» **How to complete this task**
For the entries below, the expected answer is the line with "ATOM 42 C C", the line with "ATOM 50 C C", and every line between them, exactly as written, and nothing more.

» **Source data**
# # # #

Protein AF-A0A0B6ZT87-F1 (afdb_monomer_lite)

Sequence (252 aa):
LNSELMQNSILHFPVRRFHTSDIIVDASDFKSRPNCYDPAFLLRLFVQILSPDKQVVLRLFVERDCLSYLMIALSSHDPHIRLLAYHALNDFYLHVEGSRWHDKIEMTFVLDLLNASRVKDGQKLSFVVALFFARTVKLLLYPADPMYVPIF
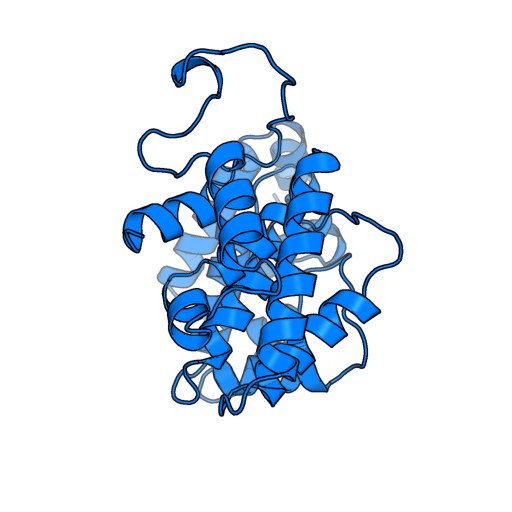RFLVAKPEVDLGNVPEFYQLFFSAGNQYKHERNWMLSLLYEGMRETSDYWLYQKKFIFKILLSYYDSA
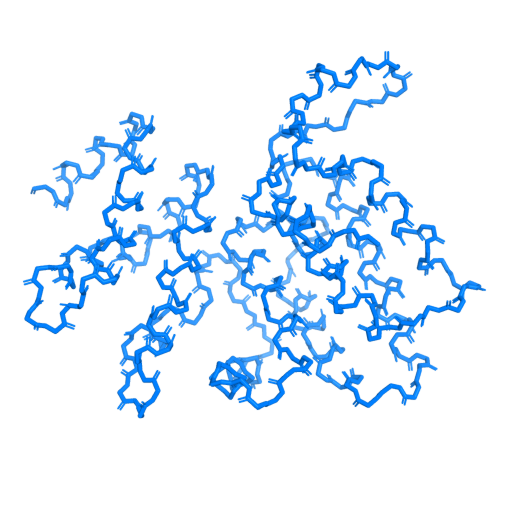ISDAHSQKLILLMVKNACQEKSVAVDLVKNHG

pLDDT: mean 92.38, std 9.5, range [53.12, 98.75]

Radius of gyration: 18.59 Å; chains: 1; bounding box: 53×34×52 Å

Structure (mmCIF, N/CA/C/O backbone):
data_AF-A0A0B6ZT87-F1
#
_entry.id   AF-A0A0B6ZT87-F1
#
loop_
_atom_site.group_PDB
_atom_site.id
_atom_site.type_symbol
_atom_site.label_atom_id
_atom_site.label_alt_id
_atom_site.label_comp_id
_atom_site.label_asym_id
_atom_site.label_entity_id
_atom_site.label_seq_id
_atom_site.pdbx_PDB_ins_code
_atom_site.Cartn_x
_atom_site.Cartn_y
_atom_site.Cartn_z
_atom_site.occupancy
_atom_site.B_iso_or_equiv
_atom_site.auth_seq_id
_atom_site.auth_comp_id
_atom_site.auth_asym_id
_atom_site.auth_atom_id
_atom_site.pdbx_PDB_model_num
ATOM 1 N N . LEU A 1 1 ? -16.168 -11.953 5.983 1.00 83.44 1 LEU A N 1
ATOM 2 C CA . LEU A 1 1 ? -15.842 -11.524 4.602 1.00 83.44 1 LEU A CA 1
ATOM 3 C C . LEU A 1 1 ? -15.044 -12.636 3.929 1.00 83.44 1 LEU A C 1
ATOM 5 O O . LEU A 1 1 ? -14.175 -13.207 4.580 1.00 83.44 1 LEU A O 1
ATOM 9 N N . ASN A 1 2 ? -15.372 -12.985 2.683 1.00 91.62 2 ASN A N 1
ATOM 10 C CA . ASN A 1 2 ? -14.607 -13.939 1.874 1.00 91.62 2 ASN A CA 1
ATOM 11 C C . ASN A 1 2 ? -13.206 -13.363 1.578 1.00 91.62 2 ASN A C 1
ATOM 13 O O . ASN A 1 2 ? -13.110 -12.232 1.097 1.00 91.62 2 ASN A O 1
ATOM 17 N N . SER A 1 3 ? -12.154 -14.128 1.894 1.00 91.88 3 SER A N 1
ATOM 18 C CA . SER A 1 3 ? -10.756 -13.685 1.796 1.00 91.88 3 SER A CA 1
ATOM 19 C C . SER A 1 3 ? -10.286 -13.490 0.352 1.00 91.88 3 SER A C 1
ATOM 21 O O . SER A 1 3 ? -9.625 -12.499 0.065 1.00 91.88 3 SER A O 1
ATOM 23 N N . GLU A 1 4 ? -10.655 -14.380 -0.570 1.00 92.88 4 GLU A N 1
ATOM 24 C CA . GLU A 1 4 ? -10.298 -14.256 -1.991 1.00 92.88 4 GLU A CA 1
ATOM 25 C C . GLU A 1 4 ? -10.983 -13.040 -2.624 1.00 92.88 4 GLU A C 1
ATOM 27 O O . GLU A 1 4 ? -10.346 -12.230 -3.299 1.00 92.88 4 GLU A O 1
ATOM 32 N N . LEU A 1 5 ? -12.273 -12.853 -2.327 1.00 94.06 5 LEU A N 1
ATOM 33 C CA . LEU A 1 5 ? -13.032 -11.691 -2.775 1.00 94.06 5 LEU A CA 1
ATOM 34 C C . LEU A 1 5 ? -12.413 -10.389 -2.247 1.00 94.06 5 LEU A C 1
ATOM 36 O O . LEU A 1 5 ? -12.329 -9.407 -2.982 1.00 94.06 5 LEU A O 1
ATOM 40 N N . MET A 1 6 ? -11.929 -10.377 -0.999 1.00 96.06 6 MET A N 1
ATOM 41 C CA . MET A 1 6 ? -11.260 -9.210 -0.416 1.00 96.06 6 MET A CA 1
ATOM 42 C C . MET A 1 6 ? -9.918 -8.911 -1.089 1.00 96.06 6 MET A C 1
ATOM 44 O O . MET A 1 6 ? -9.664 -7.762 -1.447 1.00 96.06 6 MET A O 1
ATOM 48 N N . GLN A 1 7 ? -9.096 -9.934 -1.333 1.00 94.75 7 GLN A N 1
ATOM 49 C CA . GLN A 1 7 ? -7.830 -9.785 -2.058 1.00 94.75 7 GLN A CA 1
ATOM 50 C C . GLN A 1 7 ? -8.050 -9.225 -3.467 1.00 94.75 7 GLN A C 1
ATOM 52 O O . GLN A 1 7 ? -7.420 -8.240 -3.849 1.00 94.75 7 GLN A O 1
ATOM 57 N N . ASN A 1 8 ? -9.026 -9.762 -4.204 1.00 94.88 8 ASN A N 1
ATOM 58 C CA . ASN A 1 8 ? -9.412 -9.216 -5.505 1.00 94.88 8 ASN A CA 1
ATOM 59 C C . ASN A 1 8 ? -9.874 -7.755 -5.399 1.00 94.88 8 ASN A C 1
ATOM 61 O O . ASN A 1 8 ? -9.515 -6.930 -6.238 1.00 94.88 8 ASN A O 1
ATOM 65 N N . SER A 1 9 ? -10.620 -7.410 -4.347 1.00 95.50 9 SER A N 1
ATOM 66 C CA . SER A 1 9 ? -11.100 -6.041 -4.117 1.00 95.50 9 SER A CA 1
ATOM 67 C C . SER A 1 9 ? -9.967 -5.054 -3.820 1.00 95.50 9 SER A C 1
ATOM 69 O O . SER A 1 9 ? -10.050 -3.901 -4.237 1.00 95.50 9 SER A O 1
ATOM 71 N N . ILE A 1 10 ? -8.902 -5.500 -3.149 1.00 96.94 10 ILE A N 1
ATOM 72 C CA . ILE A 1 10 ? -7.670 -4.728 -2.929 1.00 96.94 10 ILE A CA 1
ATOM 73 C C . ILE A 1 10 ? -6.945 -4.510 -4.260 1.00 96.94 10 ILE A C 1
ATOM 75 O O . ILE A 1 10 ? -6.743 -3.368 -4.679 1.00 96.94 10 ILE A O 1
ATOM 79 N N . LEU A 1 11 ? -6.622 -5.591 -4.974 1.00 95.12 11 LEU A N 1
ATOM 80 C CA . LEU A 1 11 ? -5.844 -5.544 -6.218 1.00 95.12 11 LEU A CA 1
ATOM 81 C C . LEU A 1 11 ? -6.576 -4.866 -7.378 1.00 95.12 11 LEU A C 1
ATOM 83 O O . LEU A 1 11 ? -5.948 -4.445 -8.351 1.00 95.12 11 LEU A O 1
ATOM 87 N N . HIS A 1 12 ? -7.900 -4.755 -7.301 1.00 93.31 12 HIS A N 1
ATOM 88 C CA . HIS A 1 12 ? -8.737 -4.156 -8.337 1.00 93.31 12 HIS A CA 1
ATOM 89 C C . HIS A 1 12 ? -9.594 -3.000 -7.838 1.00 93.31 12 HIS A C 1
ATOM 91 O O . HIS A 1 12 ? -10.571 -2.637 -8.497 1.00 93.31 12 HIS A O 1
ATOM 97 N N . PHE A 1 13 ? -9.193 -2.364 -6.735 1.00 94.19 13 PHE A N 1
ATOM 98 C CA . PHE A 1 13 ? -9.897 -1.203 -6.204 1.00 94.19 13 PHE A CA 1
ATOM 99 C C . PHE A 1 13 ? -10.130 -0.143 -7.301 1.00 94.19 13 PHE A C 1
ATOM 101 O O . PHE A 1 13 ? -9.202 0.152 -8.075 1.00 94.19 13 PHE A O 1
ATOM 108 N N . PRO A 1 14 ? -11.351 0.411 -7.424 1.00 92.25 14 PRO A N 1
ATOM 109 C CA . PRO A 1 14 ? -11.712 1.315 -8.509 1.00 92.25 14 PRO A CA 1
ATOM 110 C C . PRO A 1 14 ? -11.261 2.750 -8.198 1.00 92.25 14 PRO A C 1
ATOM 112 O O . PRO A 1 14 ? -12.071 3.616 -7.884 1.00 92.25 14 PRO A O 1
ATOM 115 N N . VAL A 1 15 ? -9.957 3.018 -8.316 1.00 91.88 15 VAL A N 1
ATOM 116 C CA . VAL A 1 15 ? -9.335 4.291 -7.895 1.00 91.88 15 VAL A CA 1
ATOM 117 C C . VAL A 1 15 ? -9.961 5.547 -8.515 1.00 91.88 15 VAL A C 1
ATOM 119 O O . VAL A 1 15 ? -9.937 6.597 -7.888 1.00 91.88 15 VAL A O 1
ATOM 122 N N . ARG A 1 16 ? -10.546 5.468 -9.720 1.00 89.62 16 ARG A N 1
ATOM 123 C CA . ARG A 1 16 ? -11.189 6.604 -10.421 1.00 89.62 16 ARG A CA 1
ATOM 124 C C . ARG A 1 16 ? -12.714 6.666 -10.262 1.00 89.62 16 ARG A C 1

# # # #

» **Exercise answer**
ATOM 42 C C . MET A 1 6 ? -9.918 -8.911 -1.089 1.00 96.06 6 MET A C 1
ATOM 44 O O . MET A 1 6 ? -9.664 -7.762 -1.447 1.00 96.06 6 MET A O 1
ATOM 48 N N . GLN A 1 7 ? -9.096 -9.934 -1.333 1.00 94.75 7 GLN A N 1
ATOM 49 C CA . GLN A 1 7 ? -7.830 -9.785 -2.058 1.00 94.75 7 GLN A CA 1
ATOM 50 C C . GLN A 1 7 ? -8.050 -9.225 -3.467 1.00 94.75 7 GLN A C 1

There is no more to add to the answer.